#### What you are asked to do
Look through the data below for the line with "ATOM 98 C CA" and the line with "ATOM 113 C C", then output those two and all lines in between, exactly as written.

#### Dataset
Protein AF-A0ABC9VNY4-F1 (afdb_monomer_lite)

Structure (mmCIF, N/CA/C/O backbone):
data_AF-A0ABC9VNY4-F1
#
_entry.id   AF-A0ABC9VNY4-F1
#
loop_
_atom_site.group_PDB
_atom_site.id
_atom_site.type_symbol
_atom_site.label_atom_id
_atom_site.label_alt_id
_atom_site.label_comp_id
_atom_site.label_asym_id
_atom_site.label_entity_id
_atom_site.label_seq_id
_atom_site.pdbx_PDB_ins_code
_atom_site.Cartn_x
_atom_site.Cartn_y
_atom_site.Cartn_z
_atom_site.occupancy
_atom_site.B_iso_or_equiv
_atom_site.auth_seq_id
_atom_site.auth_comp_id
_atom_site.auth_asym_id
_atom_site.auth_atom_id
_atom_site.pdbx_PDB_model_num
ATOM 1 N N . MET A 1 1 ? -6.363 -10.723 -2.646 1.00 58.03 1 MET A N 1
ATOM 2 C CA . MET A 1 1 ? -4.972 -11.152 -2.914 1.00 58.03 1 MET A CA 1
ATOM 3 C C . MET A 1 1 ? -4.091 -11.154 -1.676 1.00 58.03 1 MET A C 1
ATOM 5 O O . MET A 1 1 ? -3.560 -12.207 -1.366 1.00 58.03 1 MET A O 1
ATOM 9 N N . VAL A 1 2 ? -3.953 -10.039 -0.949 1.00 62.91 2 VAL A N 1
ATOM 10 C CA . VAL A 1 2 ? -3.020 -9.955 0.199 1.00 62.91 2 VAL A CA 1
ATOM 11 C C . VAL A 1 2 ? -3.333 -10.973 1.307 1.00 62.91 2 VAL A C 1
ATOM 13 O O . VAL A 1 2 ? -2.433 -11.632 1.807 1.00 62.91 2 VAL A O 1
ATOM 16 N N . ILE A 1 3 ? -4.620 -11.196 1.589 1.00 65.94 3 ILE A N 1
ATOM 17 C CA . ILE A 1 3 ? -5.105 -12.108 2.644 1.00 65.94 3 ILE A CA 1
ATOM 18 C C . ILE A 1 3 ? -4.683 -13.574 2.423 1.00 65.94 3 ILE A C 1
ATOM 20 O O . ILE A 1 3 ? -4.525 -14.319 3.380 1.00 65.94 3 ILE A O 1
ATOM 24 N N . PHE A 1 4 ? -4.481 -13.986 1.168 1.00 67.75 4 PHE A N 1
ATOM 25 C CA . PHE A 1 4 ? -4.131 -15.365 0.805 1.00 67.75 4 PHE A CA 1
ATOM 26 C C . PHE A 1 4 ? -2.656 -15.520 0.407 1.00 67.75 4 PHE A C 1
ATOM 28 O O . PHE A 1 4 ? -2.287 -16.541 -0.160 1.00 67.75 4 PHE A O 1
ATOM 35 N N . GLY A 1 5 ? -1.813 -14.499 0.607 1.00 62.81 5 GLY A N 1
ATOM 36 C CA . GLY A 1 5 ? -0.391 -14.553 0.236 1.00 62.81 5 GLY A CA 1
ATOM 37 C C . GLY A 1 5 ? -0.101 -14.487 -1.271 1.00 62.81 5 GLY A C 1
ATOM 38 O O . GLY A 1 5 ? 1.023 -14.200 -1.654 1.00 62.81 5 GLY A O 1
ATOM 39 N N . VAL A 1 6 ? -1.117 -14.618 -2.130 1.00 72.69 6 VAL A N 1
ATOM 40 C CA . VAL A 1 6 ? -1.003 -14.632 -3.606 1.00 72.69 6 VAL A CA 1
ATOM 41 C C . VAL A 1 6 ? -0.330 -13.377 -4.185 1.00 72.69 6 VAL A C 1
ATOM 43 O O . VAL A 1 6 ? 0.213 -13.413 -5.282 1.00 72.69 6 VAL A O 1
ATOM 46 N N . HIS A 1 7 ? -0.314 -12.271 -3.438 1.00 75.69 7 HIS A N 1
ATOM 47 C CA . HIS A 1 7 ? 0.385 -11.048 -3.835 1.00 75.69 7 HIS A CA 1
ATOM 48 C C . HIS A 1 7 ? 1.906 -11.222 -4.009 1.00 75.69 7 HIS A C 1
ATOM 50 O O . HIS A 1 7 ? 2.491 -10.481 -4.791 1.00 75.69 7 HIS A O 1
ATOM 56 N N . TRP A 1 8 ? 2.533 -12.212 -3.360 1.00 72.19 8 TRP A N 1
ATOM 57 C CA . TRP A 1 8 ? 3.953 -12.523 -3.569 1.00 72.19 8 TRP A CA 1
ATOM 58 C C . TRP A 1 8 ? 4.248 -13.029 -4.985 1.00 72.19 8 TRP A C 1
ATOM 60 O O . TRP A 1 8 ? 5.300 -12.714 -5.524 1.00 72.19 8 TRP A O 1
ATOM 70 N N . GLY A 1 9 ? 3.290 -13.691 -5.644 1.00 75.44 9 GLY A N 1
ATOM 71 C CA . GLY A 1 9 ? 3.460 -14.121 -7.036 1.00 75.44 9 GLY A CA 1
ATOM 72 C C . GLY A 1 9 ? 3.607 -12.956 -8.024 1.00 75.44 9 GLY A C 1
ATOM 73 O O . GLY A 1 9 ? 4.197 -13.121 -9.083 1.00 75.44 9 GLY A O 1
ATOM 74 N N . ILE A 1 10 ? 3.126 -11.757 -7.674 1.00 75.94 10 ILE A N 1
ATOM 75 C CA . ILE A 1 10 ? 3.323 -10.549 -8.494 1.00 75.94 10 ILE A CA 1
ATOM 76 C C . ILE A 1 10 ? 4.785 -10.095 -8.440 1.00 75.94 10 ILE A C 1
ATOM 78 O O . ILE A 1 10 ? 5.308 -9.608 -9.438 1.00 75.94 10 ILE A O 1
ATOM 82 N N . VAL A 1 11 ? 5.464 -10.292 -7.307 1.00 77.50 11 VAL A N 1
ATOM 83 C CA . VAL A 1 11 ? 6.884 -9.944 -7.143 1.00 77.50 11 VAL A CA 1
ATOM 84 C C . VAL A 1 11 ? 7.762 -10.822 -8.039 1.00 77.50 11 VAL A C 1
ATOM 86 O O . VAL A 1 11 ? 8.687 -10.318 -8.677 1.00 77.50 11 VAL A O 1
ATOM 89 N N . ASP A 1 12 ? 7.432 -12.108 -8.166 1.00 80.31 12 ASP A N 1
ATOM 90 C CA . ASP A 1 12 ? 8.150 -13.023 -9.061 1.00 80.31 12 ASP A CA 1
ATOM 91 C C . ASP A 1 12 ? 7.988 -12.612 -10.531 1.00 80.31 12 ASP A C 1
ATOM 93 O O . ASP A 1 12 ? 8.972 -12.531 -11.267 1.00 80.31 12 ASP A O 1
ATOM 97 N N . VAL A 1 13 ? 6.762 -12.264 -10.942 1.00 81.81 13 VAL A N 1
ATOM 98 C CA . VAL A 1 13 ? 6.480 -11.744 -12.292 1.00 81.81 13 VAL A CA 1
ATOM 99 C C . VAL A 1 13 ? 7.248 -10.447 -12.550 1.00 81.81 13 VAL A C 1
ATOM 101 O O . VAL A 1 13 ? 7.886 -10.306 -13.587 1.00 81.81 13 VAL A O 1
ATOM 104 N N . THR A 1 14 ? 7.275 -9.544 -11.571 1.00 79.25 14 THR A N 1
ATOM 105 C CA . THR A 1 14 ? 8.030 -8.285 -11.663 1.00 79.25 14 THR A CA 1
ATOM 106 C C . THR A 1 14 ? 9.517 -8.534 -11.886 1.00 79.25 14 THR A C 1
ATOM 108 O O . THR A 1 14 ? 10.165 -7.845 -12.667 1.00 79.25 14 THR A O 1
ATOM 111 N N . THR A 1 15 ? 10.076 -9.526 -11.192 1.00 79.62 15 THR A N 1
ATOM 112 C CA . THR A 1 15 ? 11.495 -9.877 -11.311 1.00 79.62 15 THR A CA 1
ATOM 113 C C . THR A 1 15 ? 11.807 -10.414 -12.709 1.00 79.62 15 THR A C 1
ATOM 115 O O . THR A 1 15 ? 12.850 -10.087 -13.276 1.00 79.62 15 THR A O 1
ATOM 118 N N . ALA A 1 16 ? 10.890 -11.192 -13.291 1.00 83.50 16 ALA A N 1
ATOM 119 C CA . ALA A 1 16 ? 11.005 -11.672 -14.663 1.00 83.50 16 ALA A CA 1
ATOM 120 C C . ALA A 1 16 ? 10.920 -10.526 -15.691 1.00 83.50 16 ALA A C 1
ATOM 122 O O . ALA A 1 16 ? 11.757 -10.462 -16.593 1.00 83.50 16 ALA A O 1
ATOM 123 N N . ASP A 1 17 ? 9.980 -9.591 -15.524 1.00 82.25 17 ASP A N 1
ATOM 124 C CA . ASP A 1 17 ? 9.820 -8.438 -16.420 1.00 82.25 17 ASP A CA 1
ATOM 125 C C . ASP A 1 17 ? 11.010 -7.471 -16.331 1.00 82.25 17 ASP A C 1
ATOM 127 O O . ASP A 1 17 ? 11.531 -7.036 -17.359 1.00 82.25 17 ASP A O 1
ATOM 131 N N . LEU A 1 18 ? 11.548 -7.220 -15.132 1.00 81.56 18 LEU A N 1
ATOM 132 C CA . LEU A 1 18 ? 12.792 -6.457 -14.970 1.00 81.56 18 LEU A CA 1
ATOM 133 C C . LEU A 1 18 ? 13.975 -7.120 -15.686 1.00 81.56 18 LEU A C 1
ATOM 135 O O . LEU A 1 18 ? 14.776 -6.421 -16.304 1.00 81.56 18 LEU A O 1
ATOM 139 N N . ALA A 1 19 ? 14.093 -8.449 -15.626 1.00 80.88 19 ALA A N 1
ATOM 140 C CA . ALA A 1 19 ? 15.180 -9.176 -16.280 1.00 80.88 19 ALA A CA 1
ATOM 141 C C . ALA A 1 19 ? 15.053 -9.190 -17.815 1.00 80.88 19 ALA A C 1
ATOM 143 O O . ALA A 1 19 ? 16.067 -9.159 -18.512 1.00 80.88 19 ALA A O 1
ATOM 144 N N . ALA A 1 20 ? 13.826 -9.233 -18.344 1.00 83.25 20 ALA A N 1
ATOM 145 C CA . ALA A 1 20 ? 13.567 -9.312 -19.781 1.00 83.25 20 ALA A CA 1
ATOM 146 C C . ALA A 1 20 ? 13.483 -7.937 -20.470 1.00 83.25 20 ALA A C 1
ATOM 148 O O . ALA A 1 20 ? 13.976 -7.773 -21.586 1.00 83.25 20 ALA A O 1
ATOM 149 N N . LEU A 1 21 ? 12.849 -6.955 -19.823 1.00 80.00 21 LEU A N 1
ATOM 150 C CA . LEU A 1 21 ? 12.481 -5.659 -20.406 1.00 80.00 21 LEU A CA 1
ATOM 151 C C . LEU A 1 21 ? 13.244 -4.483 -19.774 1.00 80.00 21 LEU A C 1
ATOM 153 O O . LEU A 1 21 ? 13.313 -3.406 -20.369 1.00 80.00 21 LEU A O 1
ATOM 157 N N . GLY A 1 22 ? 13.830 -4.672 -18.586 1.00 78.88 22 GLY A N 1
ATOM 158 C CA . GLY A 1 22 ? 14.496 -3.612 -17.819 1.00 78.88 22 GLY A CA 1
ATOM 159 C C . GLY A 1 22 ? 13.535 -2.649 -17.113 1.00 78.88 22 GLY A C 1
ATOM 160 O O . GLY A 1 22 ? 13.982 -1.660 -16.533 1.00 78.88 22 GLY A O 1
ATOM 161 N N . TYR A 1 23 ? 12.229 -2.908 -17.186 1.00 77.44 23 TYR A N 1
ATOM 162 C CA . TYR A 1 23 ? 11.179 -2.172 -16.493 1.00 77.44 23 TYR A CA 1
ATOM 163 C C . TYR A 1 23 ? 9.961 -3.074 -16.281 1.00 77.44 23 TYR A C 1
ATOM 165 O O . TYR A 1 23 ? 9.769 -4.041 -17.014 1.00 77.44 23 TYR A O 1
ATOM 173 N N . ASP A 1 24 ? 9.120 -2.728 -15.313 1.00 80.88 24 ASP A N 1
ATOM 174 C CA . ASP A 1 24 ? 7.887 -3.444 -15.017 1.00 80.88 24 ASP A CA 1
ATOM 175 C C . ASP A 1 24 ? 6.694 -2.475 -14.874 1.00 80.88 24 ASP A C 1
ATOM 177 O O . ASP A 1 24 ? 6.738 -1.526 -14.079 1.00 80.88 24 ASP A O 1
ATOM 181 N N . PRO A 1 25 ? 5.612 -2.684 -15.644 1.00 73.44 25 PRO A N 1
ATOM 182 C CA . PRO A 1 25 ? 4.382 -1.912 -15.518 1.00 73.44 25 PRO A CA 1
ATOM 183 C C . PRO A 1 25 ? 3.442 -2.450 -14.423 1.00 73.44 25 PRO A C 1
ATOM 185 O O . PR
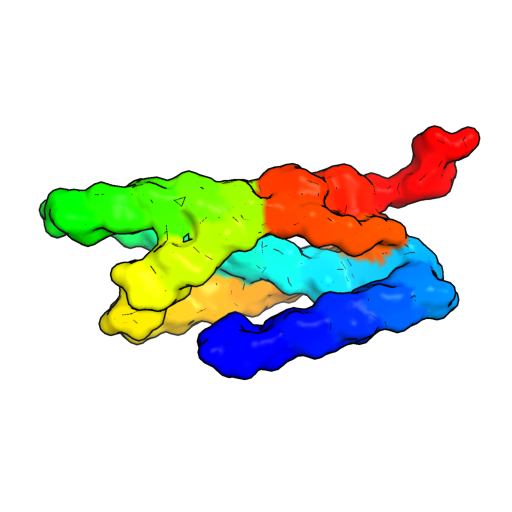O A 1 25 ? 2.580 -1.708 -13.947 1.00 73.44 25 PRO A O 1
ATOM 188 N N . ILE A 1 26 ? 3.564 -3.720 -14.018 1.00 74.75 26 ILE A N 1
ATOM 189 C CA . ILE A 1 26 ? 2.568 -4.401 -13.179 1.00 74.75 26 ILE A CA 1
ATOM 190 C C . ILE A 1 26 ? 2.697 -3.965 -11.718 1.00 74.75 26 ILE A C 1
ATOM 192 O O . ILE A 1 26 ? 1.730 -3.479 -11.119 1.00 74.75 26 ILE A O 1
ATOM 196 N N . LEU A 1 27 ? 3.895 -4.076 -11.149 1.00 73.12 27 LEU A N 1
ATOM 197 C CA . LEU A 1 27 ? 4.203 -3.673 -9.782 1.00 73.12 27 LEU A CA 1
ATOM 198 C C . LEU A 1 27 ? 4.007 -2.169 -9.590 1.00 73.12 27 LEU A C 1
ATOM 200 O O . LEU A 1 27 ? 3.557 -1.741 -8.521 1.00 73.12 27 LEU A O 1
ATOM 204 N N . GLY A 1 28 ? 4.245 -1.387 -10.651 1.00 70.44 28 GLY A N 1
ATOM 205 C CA . GLY A 1 28 ? 4.061 0.062 -10.675 1.00 70.44 28 GLY A CA 1
ATOM 206 C C . GLY A 1 28 ? 2.627 0.464 -10.337 1.00 70.44 28 GLY A C 1
ATOM 207 O O . GLY A 1 28 ? 2.416 1.385 -9.547 1.00 70.44 28 GLY A O 1
ATOM 208 N N . MET A 1 29 ? 1.642 -0.278 -10.851 1.00 72.75 29 MET A N 1
ATOM 209 C CA . MET A 1 29 ? 0.222 -0.077 -10.545 1.00 72.75 29 MET A CA 1
ATOM 210 C C . MET A 1 29 ? -0.136 -0.536 -9.126 1.00 72.75 29 MET A C 1
ATOM 212 O O . MET A 1 29 ? -0.892 0.139 -8.423 1.00 72.75 29 MET A O 1
ATOM 216 N N . THR A 1 30 ? 0.415 -1.663 -8.667 1.00 71.75 30 THR A N 1
ATOM 217 C CA . THR A 1 30 ? 0.095 -2.213 -7.337 1.00 71.75 30 THR A CA 1
ATOM 218 C C . THR A 1 30 ? 0.691 -1.430 -6.171 1.00 71.75 30 THR A C 1
ATOM 220 O O . THR A 1 30 ? 0.091 -1.423 -5.096 1.00 71.75 30 THR A O 1
ATOM 223 N N . CYS A 1 31 ? 1.805 -0.715 -6.353 1.00 73.38 31 CYS A N 1
ATOM 224 C CA . CYS A 1 31 ? 2.412 0.082 -5.280 1.00 73.38 31 CYS A CA 1
ATOM 225 C C . CYS A 1 31 ? 1.453 1.163 -4.736 1.00 73.38 31 CYS A C 1
ATOM 227 O O . CYS A 1 31 ? 1.424 1.437 -3.534 1.00 73.38 31 CYS A O 1
ATOM 229 N N . MET A 1 32 ? 0.595 1.736 -5.589 1.00 74.69 32 MET A N 1
ATOM 230 C CA . MET A 1 32 ? -0.376 2.760 -5.177 1.00 74.69 32 MET A CA 1
ATOM 231 C C . MET A 1 32 ? -1.572 2.212 -4.393 1.00 74.69 32 MET A C 1
ATOM 233 O O . MET A 1 32 ? -2.282 2.968 -3.722 1.00 74.69 32 MET A O 1
ATOM 237 N N . VAL A 1 33 ? -1.793 0.897 -4.416 1.00 79.25 33 VAL A N 1
ATOM 238 C CA . VAL A 1 33 ? -2.873 0.247 -3.660 1.00 79.25 33 VAL A CA 1
ATOM 239 C C . VAL A 1 33 ? -2.607 0.332 -2.153 1.00 79.25 33 VAL A C 1
ATOM 241 O O . VAL A 1 33 ? -3.539 0.533 -1.371 1.00 79.25 33 VAL A O 1
ATOM 244 N N . CYS A 1 34 ? -1.339 0.270 -1.735 1.00 79.00 34 CYS A N 1
ATOM 245 C CA . CYS A 1 34 ? -0.941 0.442 -0.336 1.00 79.00 34 CYS A CA 1
ATOM 246 C C . CYS A 1 34 ? -1.334 1.831 0.193 1.00 79.00 34 CYS A C 1
ATOM 248 O O . CYS A 1 34 ? -1.895 1.948 1.283 1.00 79.00 34 CYS A O 1
ATOM 250 N N . TYR A 1 35 ? -1.140 2.879 -0.610 1.00 81.06 35 TYR A N 1
ATOM 251 C CA . TYR A 1 35 ? -1.532 4.245 -0.256 1.00 81.06 35 TYR A CA 1
ATOM 252 C C . TYR A 1 35 ? -3.048 4.444 -0.238 1.00 81.06 35 TYR A C 1
ATOM 254 O O . TYR A 1 35 ? -3.561 5.135 0.644 1.00 81.06 35 TYR A O 1
ATOM 262 N N . ALA A 1 36 ? -3.785 3.788 -1.139 1.00 84.81 36 ALA A N 1
ATOM 263 C CA . ALA A 1 36 ? -5.246 3.781 -1.091 1.00 84.81 36 ALA A CA 1
ATOM 264 C C . ALA A 1 36 ? -5.766 3.157 0.220 1.00 84.81 36 ALA A C 1
ATOM 266 O O . ALA A 1 36 ? -6.675 3.700 0.851 1.00 84.81 36 ALA A O 1
ATOM 267 N N . GLN A 1 37 ? -5.145 2.065 0.684 1.00 85.81 37 GLN A N 1
ATOM 268 C CA . GLN A 1 37 ? -5.483 1.428 1.960 1.00 85.81 37 GLN A CA 1
ATOM 269 C C . GLN A 1 37 ? -5.216 2.359 3.154 1.00 85.81 37 GLN A C 1
ATOM 271 O O . GLN A 1 37 ? -6.076 2.526 4.022 1.00 85.81 37 GLN A O 1
ATOM 276 N N . ILE A 1 38 ? -4.051 3.010 3.181 1.00 87.38 38 ILE A N 1
ATOM 277 C CA . ILE A 1 38 ? -3.686 3.991 4.215 1.00 87.38 38 ILE A CA 1
ATOM 278 C C . ILE A 1 38 ? -4.662 5.178 4.209 1.00 87.38 38 ILE A C 1
ATOM 280 O O . ILE A 1 38 ? -5.076 5.639 5.272 1.00 87.38 38 ILE A O 1
ATOM 284 N N . GLY A 1 39 ? -5.097 5.630 3.029 1.00 87.00 39 GLY A N 1
ATOM 285 C CA . GLY A 1 39 ? -6.105 6.680 2.876 1.00 87.00 39 GLY A CA 1
ATOM 286 C C . GLY A 1 39 ? -7.457 6.308 3.491 1.00 87.00 39 GLY A C 1
ATOM 287 O O . GLY A 1 39 ? -8.069 7.121 4.187 1.00 87.00 39 GLY A O 1
ATOM 288 N N . VAL A 1 40 ? -7.902 5.059 3.321 1.00 87.50 40 VAL A N 1
ATOM 289 C CA . VAL A 1 40 ? -9.123 4.560 3.975 1.00 87.50 40 VAL A CA 1
ATOM 290 C C . VAL A 1 40 ? -8.951 4.489 5.492 1.00 87.50 40 VAL A C 1
ATOM 292 O O . VAL A 1 40 ? -9.852 4.898 6.225 1.00 87.50 40 VAL A O 1
ATOM 295 N N . VAL A 1 41 ? -7.795 4.042 5.991 1.00 88.56 41 VAL A N 1
ATOM 296 C CA . VAL A 1 41 ? -7.503 4.055 7.435 1.00 88.56 41 VAL A CA 1
ATOM 297 C C . VAL A 1 41 ? -7.523 5.481 7.989 1.00 88.56 41 VAL A C 1
ATOM 299 O O . VAL A 1 41 ? -8.138 5.719 9.027 1.00 88.56 41 VAL A O 1
ATOM 302 N N . LEU A 1 42 ? -6.946 6.449 7.276 1.00 90.31 42 LEU A N 1
ATOM 303 C CA . LEU A 1 42 ? -6.976 7.861 7.659 1.00 90.31 42 LEU A CA 1
ATOM 304 C C . LEU A 1 42 ? -8.408 8.416 7.708 1.00 90.31 42 LEU A C 1
ATOM 306 O O . LEU A 1 42 ? -8.771 9.131 8.646 1.00 90.31 42 LEU A O 1
ATOM 310 N N . ALA A 1 43 ? -9.253 8.039 6.746 1.00 89.44 43 ALA A N 1
ATOM 311 C CA . ALA A 1 43 ? -10.668 8.395 6.757 1.00 89.44 43 ALA A CA 1
ATOM 312 C C . ALA A 1 43 ? -11.391 7.818 7
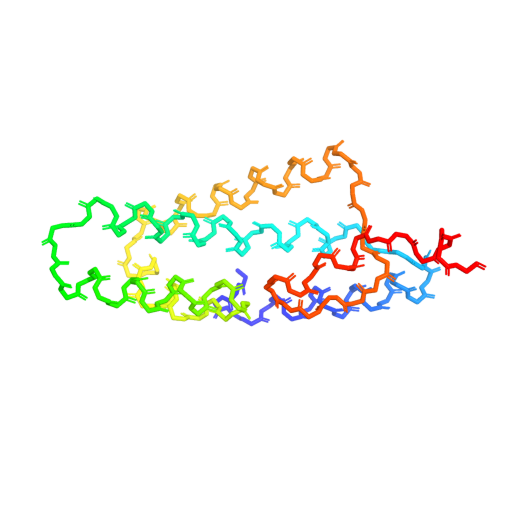.990 1.00 89.44 43 ALA A C 1
ATOM 314 O O . ALA A 1 43 ? -12.169 8.525 8.633 1.00 89.44 43 ALA A O 1
ATOM 315 N N . ILE A 1 44 ? -11.081 6.576 8.383 1.00 87.94 44 ILE A N 1
ATOM 316 C CA . ILE A 1 44 ? -11.621 5.950 9.601 1.00 87.94 44 ILE A CA 1
ATOM 317 C C . ILE A 1 44 ? -11.141 6.678 10.861 1.00 87.94 44 ILE A C 1
ATOM 319 O O . ILE A 1 44 ? -11.956 6.922 11.747 1.00 87.94 44 ILE A O 1
ATOM 323 N N . ILE A 1 45 ? -9.863 7.069 10.945 1.00 89.56 45 ILE A N 1
ATOM 324 C CA . ILE A 1 45 ? -9.319 7.848 12.078 1.00 89.56 45 ILE A CA 1
ATOM 325 C C . ILE A 1 45 ? -10.092 9.160 12.257 1.00 89.56 45 ILE A C 1
ATOM 327 O O . ILE A 1 45 ? -10.370 9.565 13.389 1.00 89.56 45 ILE A O 1
ATOM 331 N N . LYS A 1 46 ? -10.441 9.824 11.148 1.00 89.81 46 LYS A N 1
ATOM 332 C CA . LYS A 1 46 ? -11.189 11.087 11.162 1.00 89.81 46 LYS A CA 1
ATOM 333 C C . LYS A 1 46 ? -12.672 10.888 11.494 1.00 89.81 46 LYS A C 1
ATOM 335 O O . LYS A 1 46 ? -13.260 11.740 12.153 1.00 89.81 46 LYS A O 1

#### Answer box
ATOM 98 C CA . VAL A 1 13 ? 6.480 -11.744 -12.292 1.00 81.81 13 VAL A CA 1
ATOM 99 C C . VAL A 1 13 ? 7.248 -10.447 -12.550 1.00 81.81 13 VAL A C 1
ATOM 101 O O . VAL A 1 13 ? 7.886 -10.306 -13.587 1.00 81.81 13 VAL A O 1
ATOM 104 N N . THR A 1 14 ? 7.275 -9.544 -11.571 1.00 79.25 14 THR A N 1
ATOM 105 C CA . THR A 1 14 ? 8.030 -8.285 -11.663 1.00 79.25 14 THR A CA 1
ATOM 106 C C . THR A 1 14 ? 9.517 -8.534 -11.886 1.00 79.25 14 THR A C 1
ATOM 108 O O . THR A 1 14 ? 10.165 -7.845 -12.667 1.00 79.25 14 THR A O 1
ATOM 111 N N . THR A 1 15 ? 10.076 -9.526 -11.192 1.00 79.62 15 THR A N 1
ATOM 112 C CA . THR A 1 15 ? 11.495 -9.877 -11.311 1.00 79.62 15 THR A CA 1
ATOM 113 C C . THR A 1 15 ? 11.807 -10.414 -12.709 1.00 79.62 15 THR A C 1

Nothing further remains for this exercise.